EXERCISE GOAL
From the entries below, transcribe exactly the lines between the line holding "Staphylococcus epidermidis RP62A" and the line holding "Solvent-accessible surfa", inclusive; skip all other lines.

*** SOURCE DATA ***

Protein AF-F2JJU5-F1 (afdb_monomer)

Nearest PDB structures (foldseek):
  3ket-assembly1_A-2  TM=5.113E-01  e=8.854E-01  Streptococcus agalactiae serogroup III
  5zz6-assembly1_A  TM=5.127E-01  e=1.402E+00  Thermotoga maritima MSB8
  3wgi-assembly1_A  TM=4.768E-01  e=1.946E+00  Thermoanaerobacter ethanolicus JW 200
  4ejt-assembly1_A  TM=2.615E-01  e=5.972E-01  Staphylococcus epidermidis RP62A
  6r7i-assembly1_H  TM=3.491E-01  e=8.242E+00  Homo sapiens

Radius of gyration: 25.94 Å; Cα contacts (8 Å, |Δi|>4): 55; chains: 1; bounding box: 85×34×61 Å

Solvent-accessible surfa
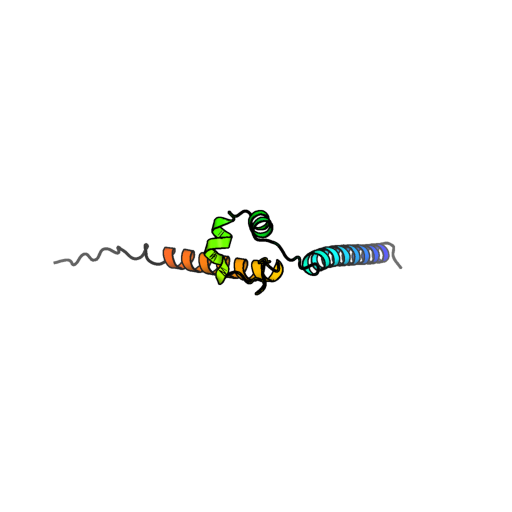ce area (backbone atoms only — not comparable to full-atom values): 6394 Å² total; per-residue (Å²): 134,55,73,67,58,56,49,53,52,52,50,54,48,52,52,52,50,52,51,51,50,54,50,48,51,54,48,50,64,60,70,60,62,49,73,30,42,63,66,55,47,16,61,75,70,76,48,55,55,65,58,51
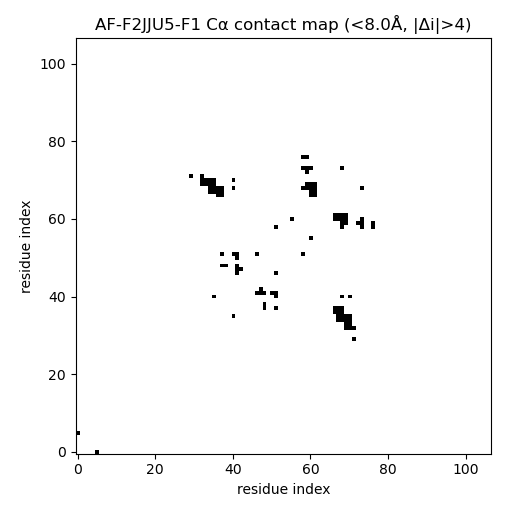,62,74,41,45,91,74,47,53,57,50,95,51,86,79,62,31,26,43,47,64,54,36,48,54,51,50,55,52,52,52,54,51,53,52,53,54,54,56,61,66,64,69,68,74,80,81,74,82,83,86,83,78,86,79,133

Secondary structure (DSSP, 8-state):
--HHHHHHHHHHHHHHHHHHHHHHHHHHHHHS--EEEHHHHHHHHT--HHHHHHTTTTS---SSSSPEEEHHHHHHHHHHHHHHHHHHHHHHHSSTT----------

Structure (mmCIF, N/CA/C/O backbone):
data_AF-F2JJU5-F1
#
_entry.id   AF-F2JJU5-F1
#
loop_
_atom_site.group_PDB
_atom_site.id
_atom_site.type_symbol
_atom_site.label_atom_id
_atom_site.label_alt_id
_atom_site.label_comp_id
_atom_site.label_asym_id
_atom_site.label_entity_id
_atom_site.label_seq_id
_atom_site.pdbx_PDB_ins_code
_atom_site.Cartn_x
_atom_site.Cartn_y
_atom_site.Cartn_z
_atom_site.occupancy
_atom_site.B_iso_or_equiv
_atom_site.auth_seq_id
_atom_site.auth_comp_id
_atom_site.auth_asym_id
_atom_site.auth_atom_id
_atom_site.pdbx_PDB_model_num
ATOM 1 N N . MET A 1 1 ? 23.482 3.701 -46.686 1.00 54.34 1 MET A N 1
ATOM 2 C CA . MET A 1 1 ? 22.652 3.990 -45.501 1.00 54.34 1 MET A CA 1
ATOM 3 C C . MET A 1 1 ? 22.668 5.484 -45.297 1.00 54.34 1 MET A C 1
ATOM 5 O O . MET A 1 1 ? 23.745 6.052 -45.138 1.00 54.34 1 MET A O 1
ATOM 9 N N . GLY A 1 2 ? 21.511 6.117 -45.469 1.00 63.94 2 GLY A N 1
ATOM 10 C CA . GLY A 1 2 ? 21.384 7.567 -45.370 1.00 63.94 2 GLY A CA 1
ATOM 11 C C . GLY A 1 2 ? 21.402 8.011 -43.911 1.00 63.94 2 GLY A C 1
ATOM 12 O O . GLY A 1 2 ? 20.839 7.339 -43.056 1.00 63.94 2 GLY A O 1
ATOM 13 N N . ILE A 1 3 ? 22.000 9.171 -43.635 1.00 70.44 3 ILE A N 1
ATOM 14 C CA . ILE A 1 3 ? 22.087 9.785 -42.293 1.00 70.44 3 ILE A CA 1
ATOM 15 C C . ILE A 1 3 ? 20.707 9.855 -41.606 1.00 70.44 3 ILE A C 1
ATOM 17 O O . ILE A 1 3 ? 20.601 9.733 -40.390 1.00 70.44 3 ILE A O 1
ATOM 21 N N . VAL A 1 4 ? 19.641 9.997 -42.397 1.00 70.00 4 VAL A N 1
ATOM 22 C CA . VAL A 1 4 ? 18.248 10.026 -41.935 1.00 70.00 4 VAL A CA 1
ATOM 23 C C . VAL A 1 4 ? 17.784 8.664 -41.403 1.00 70.00 4 VAL A C 1
ATOM 25 O O . VAL A 1 4 ? 17.115 8.615 -40.377 1.00 70.00 4 VAL A O 1
ATOM 28 N N . GLU A 1 5 ? 18.155 7.558 -42.052 1.00 70.19 5 GLU A N 1
ATOM 29 C CA . GLU A 1 5 ? 17.794 6.201 -41.611 1.00 70.19 5 GLU A CA 1
ATOM 30 C C . GLU A 1 5 ? 18.486 5.868 -40.286 1.00 70.19 5 GLU A C 1
ATOM 32 O O . GLU A 1 5 ? 17.829 5.436 -39.342 1.00 70.19 5 GLU A O 1
ATOM 37 N N . THR A 1 6 ? 19.779 6.190 -40.175 1.00 72.94 6 THR A N 1
ATOM 38 C CA . THR A 1 6 ? 20.546 6.022 -38.933 1.00 72.94 6 THR A CA 1
ATOM 39 C C . THR A 1 6 ? 19.968 6.861 -37.792 1.00 72.94 6 THR A C 1
ATOM 41 O O . THR A 1 6 ? 19.831 6.372 -36.676 1.00 72.94 6 THR A O 1
ATOM 44 N N . PHE A 1 7 ? 19.553 8.102 -38.074 1.00 74.81 7 PHE A N 1
ATOM 45 C CA . PHE A 1 7 ? 18.920 8.970 -37.080 1.00 74.81 7 PHE A CA 1
ATOM 46 C C . PHE A 1 7 ? 17.604 8.387 -36.551 1.00 74.81 7 PHE A C 1
ATOM 48 O O . PHE A 1 7 ? 17.385 8.390 -35.343 1.00 74.81 7 PHE A O 1
ATOM 55 N N . PHE A 1 8 ? 16.736 7.859 -37.423 1.00 75.25 8 PHE A N 1
ATOM 56 C CA . PHE A 1 8 ? 15.475 7.245 -36.990 1.00 75.25 8 PHE A CA 1
ATOM 57 C C . PHE A 1 8 ? 15.679 5.939 -36.216 1.00 75.25 8 PHE A C 1
ATOM 59 O O . PHE A 1 8 ? 14.919 5.671 -35.279 1.00 75.25 8 PHE A O 1
ATOM 66 N N . ASP A 1 9 ? 16.687 5.147 -36.574 1.00 76.50 9 ASP A N 1
ATOM 67 C CA . ASP A 1 9 ? 17.024 3.922 -35.850 1.00 76.50 9 ASP A CA 1
ATOM 68 C C . ASP A 1 9 ? 17.593 4.225 -34.456 1.00 76.50 9 ASP A C 1
ATOM 70 O O . ASP A 1 9 ? 17.158 3.614 -33.475 1.00 76.50 9 ASP A O 1
ATOM 74 N N . ASP A 1 10 ? 18.453 5.239 -34.333 1.00 73.94 10 ASP A N 1
ATOM 75 C CA . ASP A 1 10 ? 18.960 5.709 -33.039 1.00 73.94 10 ASP A CA 1
ATOM 76 C C . ASP A 1 10 ? 17.844 6.307 -32.167 1.00 73.94 10 ASP A C 1
ATOM 78 O O . ASP A 1 10 ? 17.788 6.061 -30.959 1.00 73.94 10 ASP A O 1
ATOM 82 N N . LEU A 1 11 ? 16.893 7.032 -32.766 1.00 75.75 11 LEU A N 1
ATOM 83 C CA . LEU A 1 11 ? 15.734 7.579 -32.052 1.00 75.75 11 LEU A CA 1
ATOM 84 C C . LEU A 1 11 ? 14.824 6.467 -31.518 1.00 75.75 11 LEU A C 1
ATOM 86 O O . LEU A 1 11 ? 14.434 6.490 -30.350 1.00 75.75 11 LEU A O 1
ATOM 90 N N . LYS A 1 12 ? 14.522 5.455 -32.342 1.00 73.00 12 LYS A N 1
ATOM 91 C CA . LYS A 1 12 ? 13.740 4.282 -31.916 1.00 73.00 12 LYS A CA 1
ATOM 92 C C . LYS A 1 12 ? 14.446 3.496 -30.822 1.00 73.00 12 LYS A C 1
ATOM 94 O O . LYS A 1 12 ? 13.785 3.016 -29.899 1.00 73.00 12 LYS A O 1
ATOM 99 N N . LYS A 1 13 ? 15.768 3.354 -30.917 1.00 80.44 13 LYS A N 1
ATOM 100 C CA . LYS A 1 13 ? 16.571 2.662 -29.910 1.00 80.44 13 LYS A CA 1
ATOM 101 C C . LYS A 1 13 ? 16.534 3.403 -28.574 1.00 80.44 13 LYS A C 1
ATOM 103 O O . LYS A 1 13 ? 16.170 2.790 -27.575 1.00 80.44 13 LYS A O 1
ATOM 108 N N . ASN A 1 14 ? 16.776 4.715 -28.576 1.00 77.31 14 ASN A N 1
ATOM 109 C CA . ASN A 1 14 ? 16.741 5.542 -27.367 1.00 77.31 14 ASN A CA 1
ATOM 110 C C . ASN A 1 14 ? 15.352 5.574 -26.714 1.00 77.31 14 ASN A C 1
ATOM 112 O O . ASN A 1 14 ? 15.242 5.447 -25.494 1.00 77.31 14 ASN A O 1
ATOM 116 N N . ILE A 1 15 ? 14.280 5.686 -27.508 1.00 74.81 15 ILE A N 1
ATOM 117 C CA . ILE A 1 15 ? 12.903 5.616 -26.991 1.00 74.81 15 ILE A CA 1
ATOM 118 C C . ILE A 1 15 ? 12.639 4.249 -26.349 1.00 74.81 15 ILE A C 1
ATOM 120 O O . ILE A 1 15 ? 12.104 4.185 -25.245 1.00 74.81 15 ILE A O 1
ATOM 124 N N . ASN A 1 16 ? 13.033 3.153 -27.004 1.00 77.88 16 ASN A N 1
ATOM 125 C CA . ASN A 1 16 ? 12.833 1.809 -26.462 1.00 77.88 16 ASN A CA 1
ATOM 126 C C . ASN A 1 16 ? 13.656 1.542 -25.198 1.00 77.88 16 ASN A C 1
ATOM 128 O O . ASN A 1 16 ? 13.176 0.838 -24.313 1.00 77.88 16 ASN A O 1
ATOM 132 N N . GLU A 1 17 ? 14.877 2.062 -25.109 1.00 81.12 17 GLU A N 1
ATOM 133 C CA . GLU A 1 17 ? 15.712 1.947 -23.908 1.00 81.12 17 GLU A CA 1
ATOM 134 C C . GLU A 1 17 ? 15.113 2.758 -22.754 1.00 81.12 17 GLU A C 1
ATOM 136 O O . GLU A 1 17 ? 14.877 2.203 -21.685 1.00 81.12 17 GLU A O 1
ATOM 141 N N . THR A 1 18 ? 14.698 4.001 -23.01
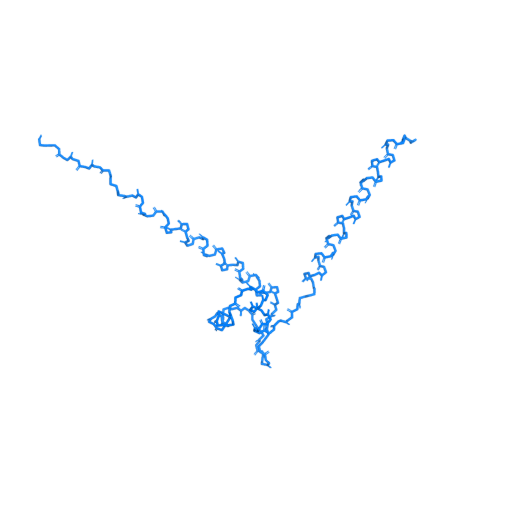5 1.00 74.31 18 THR A N 1
ATOM 142 C CA . THR A 1 18 ? 14.043 4.862 -22.014 1.00 74.31 18 THR A CA 1
ATOM 143 C C . THR A 1 18 ? 12.744 4.240 -21.497 1.00 74.31 18 THR A C 1
ATOM 145 O O . THR A 1 18 ? 12.505 4.186 -20.293 1.00 74.31 18 THR A O 1
ATOM 148 N N . LEU A 1 19 ? 11.907 3.711 -22.396 1.00 71.31 19 LEU A N 1
ATOM 149 C CA . LEU A 1 19 ? 10.672 3.027 -22.014 1.00 71.31 19 LEU A CA 1
ATOM 150 C C . LEU A 1 19 ? 10.949 1.756 -21.208 1.00 71.31 19 LEU A C 1
ATOM 152 O O . LEU A 1 19 ? 10.238 1.484 -20.244 1.00 71.31 19 LEU A O 1
ATOM 156 N N . LYS A 1 20 ? 11.974 0.976 -21.572 1.00 77.62 20 LYS A N 1
ATOM 157 C CA . LYS A 1 20 ? 12.357 -0.225 -20.816 1.00 77.62 20 LYS A CA 1
ATOM 158 C C . LYS A 1 20 ? 12.845 0.113 -19.415 1.00 77.62 20 LYS A C 1
ATOM 160 O O . LYS A 1 20 ? 12.501 -0.624 -18.493 1.00 77.62 20 LYS A O 1
ATOM 165 N N . ASP A 1 21 ? 13.603 1.190 -19.256 1.00 74.56 21 ASP A N 1
ATOM 166 C CA . ASP A 1 21 ? 14.123 1.603 -17.954 1.00 74.56 21 ASP A CA 1
ATOM 167 C C . ASP A 1 21 ? 13.012 2.164 -17.063 1.00 74.56 21 ASP A C 1
ATOM 169 O O . ASP A 1 21 ? 12.869 1.708 -15.932 1.00 74.56 21 ASP A O 1
ATOM 173 N N . MET A 1 22 ? 12.117 3.000 -17.601 1.00 68.88 22 MET A N 1
ATOM 174 C CA . MET A 1 22 ? 10.932 3.459 -16.863 1.00 68.88 22 MET A CA 1
ATOM 175 C C . MET A 1 22 ? 10.019 2.297 -16.454 1.00 68.88 22 MET A C 1
ATOM 177 O O . MET A 1 22 ? 9.542 2.238 -15.323 1.00 68.88 22 MET A O 1
ATOM 181 N N . ILE A 1 23 ? 9.781 1.340 -17.357 1.00 70.19 23 ILE A N 1
ATOM 182 C CA . ILE A 1 23 ? 8.977 0.152 -17.046 1.00 70.19 23 ILE A CA 1
ATOM 183 C C . ILE A 1 23 ? 9
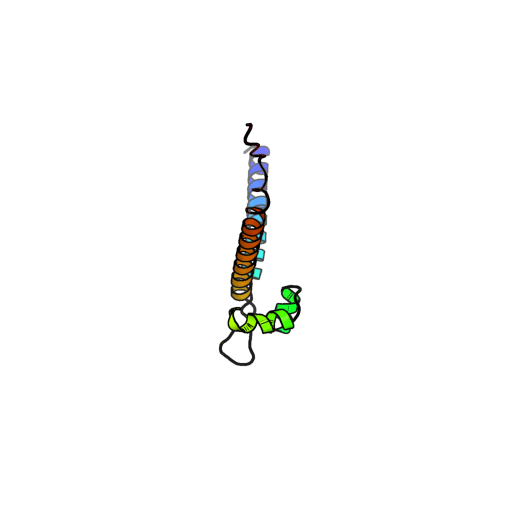.681 -0.712 -15.996 1.00 70.19 23 ILE A C 1
ATOM 185 O O . ILE A 1 23 ? 9.018 -1.231 -15.103 1.00 70.19 23 ILE A O 1
ATOM 189 N N . ARG A 1 24 ? 11.009 -0.861 -16.058 1.00 67.88 24 ARG A N 1
ATOM 190 C CA . ARG A 1 24 ? 11.775 -1.584 -15.035 1.00 67.88 24 ARG A CA 1
ATOM 191 C C . ARG A 1 24 ? 11.707 -0.904 -13.681 1.00 67.88 24 ARG A C 1
ATOM 193 O O . ARG A 1 24 ? 11.525 -1.619 -12.705 1.00 67.88 24 ARG A O 1
ATOM 200 N N . GLU A 1 25 ? 11.834 0.415 -13.611 1.00 61.91 25 GLU A N 1
ATOM 201 C CA . GLU A 1 25 ? 11.719 1.161 -12.356 1.00 61.91 25 GLU A CA 1
ATOM 202 C C . GLU A 1 25 ? 10.328 0.993 -11.745 1.00 61.91 25 GLU A C 1
ATOM 204 O O . GLU A 1 25 ? 10.218 0.558 -10.600 1.00 61.91 25 GLU A O 1
ATOM 209 N N . VAL A 1 26 ? 9.268 1.183 -12.538 1.00 59.81 26 VAL A N 1
ATOM 210 C CA . VAL A 1 26 ? 7.883 0.970 -12.086 1.00 59.81 26 VAL A CA 1
ATOM 211 C C . VAL A 1 26 ? 7.666 -0.475 -11.631 1.00 59.81 26 VAL A C 1
ATOM 213 O O . VAL A 1 26 ? 7.113 -0.718 -10.560 1.00 59.81 26 VAL A O 1
ATOM 216 N N . ILE A 1 27 ? 8.150 -1.460 -12.396 1.00 60.34 27 ILE A N 1
ATOM 217 C CA . ILE A 1 27 ? 8.038 -2.875 -12.024 1.00 60.34 27 ILE A CA 1
ATOM 218 C C . ILE A 1 27 ? 8.853 -3.179 -10.766 1.00 60.34 27 ILE A C 1
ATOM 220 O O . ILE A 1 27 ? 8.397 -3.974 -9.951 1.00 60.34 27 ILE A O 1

*** End of SOURCE DATA ***

ANSWER FOR THE TASK
  4ejt-assembly1_A  TM=2.615E-01  e=5.972E-01  Staphylococcus epidermidis RP62A
  6r7i-assembly1_H  TM=3.491E-01  e=8.242E+00  Homo sapiens

Radius of gyration: 25.94 Å; Cα contacts (8 Å, |Δi|>4): 55; chains: 1; bounding box: 85×34×61 Å

Solvent-accessible surfa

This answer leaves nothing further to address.